Cobos foi o que menos comeu -quem sabe "aplacara" a
fome com um "furo" enviado
pouco antes para São Paulo: a
deserção do primeiro atleta
cubano, um jogador de handebol. Bom começo de cobertura
sobre a delegação caribenha.
Depois, com o sumiço de um
técnico de ginástica e de uma
dupla de notáveis boxeadores,
Guillermo Rigondeaux e Erislandy Lara, o jornal estampou
entrevista exclusiva com um
promotor de lutas na Alemanha que contava ter contratado os campeões.
O autor foi o repórter
Eduardo Ohata, ex-boxeur
amador cujo currículo soma,
em três combates, três derrotas por nocaute técnico. Fidel
Castro citou o novo "furo" no
diário oficial "Granma".
Na reta final da competição,
a Folha baixou a guarda. Publicou que na canoagem houve "mais um cubano tentando
arrumar confusão". Qual cubano, que confusão, por que
mais um? Não respondeu.
O embarque de parte da
equipe foi tratado como "debandada" causada por "rumores de deserção em massa".
Ocorre que não faltou chance de fuga, nas romarias que
os cubanos fizeram ao comércio popular do Rio.
Na crítica diária de 30 de julho (disponível em www.folha.com.br/ombudsman),
elenquei pontos de inconsistência nas reportagens.
Escrevi: "O que condeno é, a
essa altura do século 21, a
ideologização de cobertura esportiva com base em premissas editoriais, de opinião".
Com o reaparecimento de
Lara e Rigondeaux, a viagem-relâmpago e a transparência
anêmica das autoridades brasileiras, a opinião veio a se sobrepor aos fatos na Folha.
Informação de menos
Na quarta, o editorial "Direitos nocauteados" afirmou
que o governo "violou" a Constituição e o direito de asilo. Sobre a hipótese de "operação
rotineira de repatriamento",
assestou: "Esse seria o caso de
os atletas cubanos de fato desejarem voltar para seu país
[...]. As circunstâncias da deportação, entretanto, fazem
dessa hipótese uma espécie de
conto da carochinha".
Prosseguiu: os desportistas
"foram mantidos incomunicáveis". Lamentou que eles não
tiveram "contato com representantes de instituições independentes, como [...] OAB, o
Ministério Público [...]". "Se
tais entrevistas tivessem ocorrido, ao menos não haveria dúvidas quanto à real disposição
dos atletas de voltar".
Até então o noticiário focara
os depoimentos à PF, o bate-boca entre governistas e opositores e o simulacro jornalístico do "Granma".
Uma admirável reportagem
do jornal carioca "Extra" reconstituiu, na quinta, as quase
duas semanas da farra em liberdade. Além de testemunhos sobre a fartura de picanha e pistoleiras, o jornal conversou com o salva-vidas e o
pescador a quem os lutadores
apelaram para chamar a polícia, a fim de regressar a Cuba.

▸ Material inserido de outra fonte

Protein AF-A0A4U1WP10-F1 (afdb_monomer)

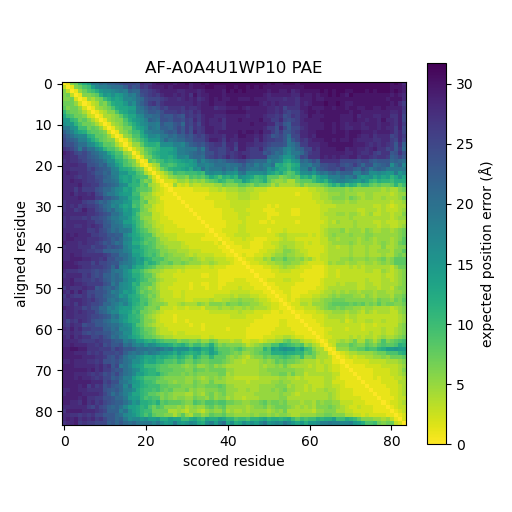Secondary structure (DSSP, 8-state):
--------------------HHHHHHHHHHHHHHHHTT-SEEETTEEEEEEEEETTEEEEEEEESS---HHHHHHHHHHHHH--

Radius of gyration: 24.21 Å; Cα contacts (8 Å, |Δi|>4): 80; chains: 1; bounding box: 51×44×70 Å

Mean predicted aligned error: 12.47 Å

Nearest PDB structures (foldseek):
  4ftf-assembly1_A  TM=8.738E-01  e=2.010E-03  Vibrio cholerae 569B
  6i2v-assembly1_A  TM=9.398E-01  e=5.190E-03  Vibrio vulnificus
  3dl2-assembly1_A  TM=4.567E-01  e=1.439E+00  Homo sapiens
  4irc-assembly1_F  TM=2.937E-01  e=9.599E+00  Escherichia coli K-12

Foldseek 3Di:
DDDDDDDDDPPPPPPPPPVPLVVLQVVLQVVQVVVQVCPQDDDDQKTWHHWDGDRNDIDIDIDGPDDDDVVVVVVVVVCVVVVD

Solvent-accessible surface area (backbone atoms only — not comparable to full-atom values): 5264 Å² total; per-residue (Å²): 136,86,83,81,81,82,80,82,82,79,77,78,77,77,74,64,81,72,77,56,65,69,62,44,23,57,52,19,45,52,52,17,50,60,55,42,74,55,56,72,36,81,59,88,65,33,29,40,67,47,46,42,50,57,65,68,38,67,52,76,42,69,48,66,80,61,96,68,68,60,68,66,48,52,53,54,50,51,51,62,65,71,78,106

Sequence (84 aa):
MLRTTVILFVSVMLNGCQISPIKSNGLADYRATVISSQLPQELGSITLVNAQSEGNSVTLVFIKKKTLNMDRLVEKVAVSFCDN

Structure (mmCIF, N/CA/C/O backbone):
data_AF-A0A4U1WP10-F1
#
_entry.id   AF-A0A4U1WP10-F1
#
loop_
_atom_site.group_PDB
_atom_site.id
_atom_site.type_symbol
_atom_site.label_atom_id
_atom_site.label_alt_id
_atom_site.label_comp_id
_atom_site.label_asym_id
_atom_site.label_entity_id
_atom_site.label_seq_id
_atom_site.pdbx_PDB_ins_code
_atom_site.Cartn_x
_atom_site.Cartn_y
_atom_site.Cartn_z
_atom_site.occupancy
_atom_site.B_iso_or_equiv
_atom_site.auth_seq_id
_atom_site.auth_comp_id
_atom_site.auth_asym_id
_atom_site.auth_atom_id
_atom_site.pdbx_PDB_model_num
ATOM 1 N N . MET A 1 1 ? 39.719 -33.509 -55.588 1.00 43.09 1 MET A N 1
ATOM 2 C CA . MET A 1 1 ? 39.165 -32.148 -55.407 1.00 43.09 1 MET A CA 1
ATOM 3 C C . MET A 1 1 ? 38.070 -32.217 -54.355 1.00 43.09 1 MET A C 1
ATOM 5 O O . MET A 1 1 ? 36.974 -32.666 -54.660 1.00 43.09 1 MET A O 1
ATOM 9 N N . LEU A 1 2 ? 38.391 -31.878 -53.107 1.00 44.59 2 LEU A N 1
ATOM 10 C CA . LEU A 1 2 ? 37.439 -31.916 -51.996 1.00 44.59 2 LEU A CA 1
ATOM 11 C C . LEU A 1 2 ? 36.713 -30.562 -51.955 1.00 44.59 2 LEU A C 1
ATOM 13 O O . LEU A 1 2 ? 37.350 -29.534 -51.734 1.00 44.59 2 LEU A O 1
ATOM 17 N N . ARG A 1 3 ? 35.412 -30.537 -52.266 1.00 53.19 3 ARG A N 1
ATOM 18 C CA . ARG A 1 3 ? 34.590 -29.320 -52.184 1.00 53.19 3 ARG A CA 1
ATOM 19 C C . ARG A 1 3 ? 34.225 -29.075 -50.721 1.00 53.19 3 ARG A C 1
ATOM 21 O O . ARG A 1 3 ? 33.369 -29.761 -50.175 1.00 53.19 3 ARG A O 1
ATOM 28 N N . THR A 1 4 ? 34.888 -28.108 -50.100 1.00 56.19 4 THR A N 1
ATOM 29 C CA . THR A 1 4 ? 34.593 -27.657 -48.738 1.00 56.19 4 THR A CA 1
ATOM 30 C C . THR A 1 4 ? 33.379 -26.730 -48.771 1.00 56.19 4 THR A C 1
ATOM 32 O O . THR A 1 4 ? 33.475 -25.585 -49.206 1.00 56.19 4 THR A O 1
ATOM 35 N N . THR A 1 5 ? 32.217 -27.227 -48.355 1.00 63.41 5 THR A N 1
ATOM 36 C CA . THR A 1 5 ? 30.994 -26.423 -48.237 1.00 63.41 5 THR A CA 1
ATOM 37 C C . THR A 1 5 ? 31.060 -25.607 -46.946 1.00 63.41 5 THR A C 1
ATOM 39 O O . THR A 1 5 ? 30.986 -26.166 -45.854 1.00 63.41 5 THR A O 1
ATOM 42 N N . VAL A 1 6 ? 31.229 -24.288 -47.055 1.00 63.44 6 VAL A N 1
ATOM 43 C CA . VAL A 1 6 ? 31.230 -23.374 -45.903 1.00 63.44 6 VAL A CA 1
ATOM 44 C C . VAL A 1 6 ? 29.782 -23.058 -45.531 1.00 63.44 6 VAL A C 1
ATOM 46 O O . VAL A 1 6 ? 29.097 -22.332 -46.247 1.00 63.44 6 VAL A O 1
ATOM 49 N N . ILE A 1 7 ? 29.303 -23.622 -44.422 1.00 64.50 7 ILE A N 1
ATOM 50 C CA . ILE A 1 7 ? 27.977 -23.328 -43.867 1.00 64.50 7 ILE A CA 1
ATOM 51 C C . ILE A 1 7 ? 28.131 -22.156 -42.892 1.00 64.50 7 ILE A C 1
ATOM 53 O O . ILE A 1 7 ? 28.620 -22.321 -41.776 1.00 64.50 7 ILE A O 1
ATOM 57 N N . LEU A 1 8 ? 27.736 -20.959 -43.328 1.00 57.91 8 LEU A N 1
ATOM 58 C CA . LEU A 1 8 ? 27.670 -19.759 -42.493 1.00 57.91 8 LEU A CA 1
ATOM 59 C C . LEU A 1 8 ? 26.385 -19.794 -41.652 1.00 57.91 8 LEU A C 1
ATOM 61 O O . LEU A 1 8 ? 25.307 -19.445 -42.127 1.00 57.91 8 LEU A O 1
ATOM 65 N N . PHE A 1 9 ? 26.500 -20.219 -40.392 1.00 60.03 9 PHE A N 1
ATOM 66 C CA . PHE A 1 9 ? 25.446 -20.041 -39.394 1.00 60.03 9 PHE A CA 1
ATOM 67 C C . PHE A 1 9 ? 25.435 -18.581 -38.928 1.00 60.03 9 PHE A C 1
ATOM 69 O O . PHE A 1 9 ? 26.258 -18.168 -38.114 1.00 60.03 9 PHE A O 1
ATOM 76 N N . VAL A 1 10 ? 24.497 -17.793 -39.454 1.00 62.62 10 VAL A N 1
ATOM 77 C CA . VAL A 1 10 ? 24.202 -16.450 -38.945 1.00 62.62 10 VAL A CA 1
ATOM 78 C C . VAL A 1 10 ? 23.279 -16.610 -37.740 1.00 62.62 10 VAL A C 1
ATOM 80 O O . VAL A 1 10 ? 22.062 -16.718 -37.873 1.00 62.62 10 VAL A O 1
ATOM 83 N N . SER A 1 11 ? 23.862 -16.672 -36.545 1.00 61.03 11 SER A N 1
ATOM 84 C CA . SER A 1 11 ? 23.118 -16.546 -35.296 1.00 61.03 11 SER A CA 1
ATOM 85 C C . SER A 1 11 ? 22.655 -15.097 -35.154 1.00 61.03 11 SER A C 1
ATOM 87 O O . SER A 1 11 ? 23.403 -14.213 -34.739 1.00 61.03 11 SER A O 1
ATOM 89 N N . VAL A 1 12 ? 21.400 -14.840 -35.528 1.00 63.75 12 VAL A N 1
ATOM 90 C CA . VAL A 1 12 ? 20.718 -13.587 -35.201 1.00 63.75 12 VAL A CA 1
ATOM 91 C C . VAL A 1 12 ? 20.575 -13.549 -33.683 1.00 63.75 12 VAL A C 1
ATOM 93 O O . VAL A 1 12 ? 19.665 -14.145 -33.111 1.00 63.75 12 VAL A O 1
ATOM 96 N N . MET A 1 13 ? 21.518 -12.882 -33.021 1.00 58.12 13 MET A N 1
ATOM 97 C CA . MET A 1 13 ? 21.384 -12.471 -31.630 1.00 58.12 13 MET A CA 1
ATOM 98 C C . MET A 1 13 ? 20.221 -11.479 -31.582 1.00 58.12 13 MET A C 1
ATOM 100 O O . MET A 1 13 ? 20.405 -10.277 -31.773 1.00 58.12 13 MET A O 1
ATOM 104 N N . LEU A 1 14 ? 19.002 -11.988 -31.374 1.00 55.50 14 LEU A N 1
ATOM 105 C CA . LEU A 1 14 ? 17.899 -11.188 -30.863 1.00 55.50 14 LEU A CA 1
ATOM 106 C C . LEU A 1 14 ? 18.320 -10.727 -29.466 1.00 55.50 14 LEU A C 1
ATOM 108 O O . LEU A 1 14 ? 17.981 -11.348 -28.462 1.00 55.50 14 LEU A O 1
ATOM 112 N N . ASN A 1 15 ? 19.078 -9.631 -29.414 1.00 56.47 15 ASN A N 1
ATOM 113 C CA . ASN A 1 15 ? 19.168 -8.778 -28.242 1.00 56.47 15 ASN A CA 1
ATOM 114 C C . ASN A 1 15 ? 17.761 -8.216 -28.025 1.00 56.47 15 ASN A C 1
ATOM 116 O O . ASN A 1 15 ? 17.455 -7.087 -28.408 1.00 56.47 15 ASN A O 1
ATOM 120 N N . GLY A 1 16 ? 16.872 -9.045 -27.472 1.00 57.72 16 GLY A N 1
ATOM 121 C CA . GLY A 1 16 ? 15.638 -8.567 -26.886 1.00 57.72 16 GLY A CA 1
ATOM 122 C C . GLY A 1 16 ? 16.028 -7.451 -25.932 1.00 57.72 16 GLY A C 1
ATOM 123 O O . GLY A 1 16 ? 16.990 -7.607 -25.180 1.00 57.72 16 GLY A O 1
ATOM 124 N N . CYS A 1 17 ? 15.353 -6.305 -26.027 1.00 60.62 17 CYS A N 1
ATOM 125 C CA . CYS A 1 17 ? 15.527 -5.198 -25.099 1.00 60.62 17 CYS A CA 1
ATOM 126 C C . CYS A 1 17 ? 15.480 -5.750 -23.669 1.00 60.62 17 CYS A C 1
ATOM 128 O O . CYS A 1 17 ? 14.401 -5.970 -23.123 1.00 60.62 17 CYS A O 1
ATOM 130 N N . GLN A 1 18 ? 16.645 -5.980 -23.061 1.00 53.44 18 GLN A N 1
ATOM 131 C CA . GLN A 1 18 ? 16.750 -6.157 -21.627 1.00 53.44 18 GLN A CA 1
ATOM 132 C C . GLN A 1 18 ? 16.255 -4.835 -21.059 1.00 53.44 18 GLN A C 1
ATOM 134 O O . GLN A 1 18 ? 16.928 -3.808 -21.166 1.00 53.44 18 GLN A O 1
ATOM 139 N N . ILE A 1 19 ? 15.022 -4.833 -20.554 1.00 58.50 19 ILE A N 1
ATOM 140 C CA . ILE A 1 19 ? 14.475 -3.710 -19.805 1.00 58.50 19 ILE A CA 1
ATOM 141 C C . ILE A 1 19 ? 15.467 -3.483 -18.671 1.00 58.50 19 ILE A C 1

Pelo que se sabe hoje, inexistiu pedido de asilo. Representantes da OAB e do Ministério Público estiveram com
os estrangeiros e ouviram a
vontade de "volver".
Não é papel do ombudsman
discutir o mérito de posições
editoriais. É legítimo que o
jornal as tenha e as divulgue.
Nesse episódio, porém, pareceu haver opinião demais em
contraste com informação de
menos. E precipitação, ao conferir status de fato ao que era
suposição. Desde a controversa "debandada", o espaço opinativo aparentou influenciar o
noticioso.
Os leitores ganhariam se a
Folha tivesse demonstrado na
apuração da história a mesma
determinação que exibiu ao
opinar quando os fatos ainda
aconselhavam prudência.
Persistem mistérios a investigar: a ruptura dos pugilistas
com os alemães; eventuais
ações comuns dos governos
aliados de Brasil e Cuba contra
fugitivos e agenciadores; por
que a PF, de modo obscuro,
afastou a imprensa; as ameaças da polícia política fidelista
às famílias dos rebeldes; e
muito mais.
O compromisso com os fatos não relativiza a evidência
de que o regime cubano é uma
ditadura de partido único na
qual se proíbem sindicatos e
empresas independentes, greves, jornais autônomos, livros,
acesso à internet e onde quem
grita "Fora, Fidel" vai em cana.
Os boxeadores têm o direito
de tentar a sorte onde bem entenderem. Dói imaginar seu
futuro fora dos ringues, como
"arrependidos" -humilhação
que a ditadura militar brasileira impôs a adversários "convencendo" pelo pau-de-arara.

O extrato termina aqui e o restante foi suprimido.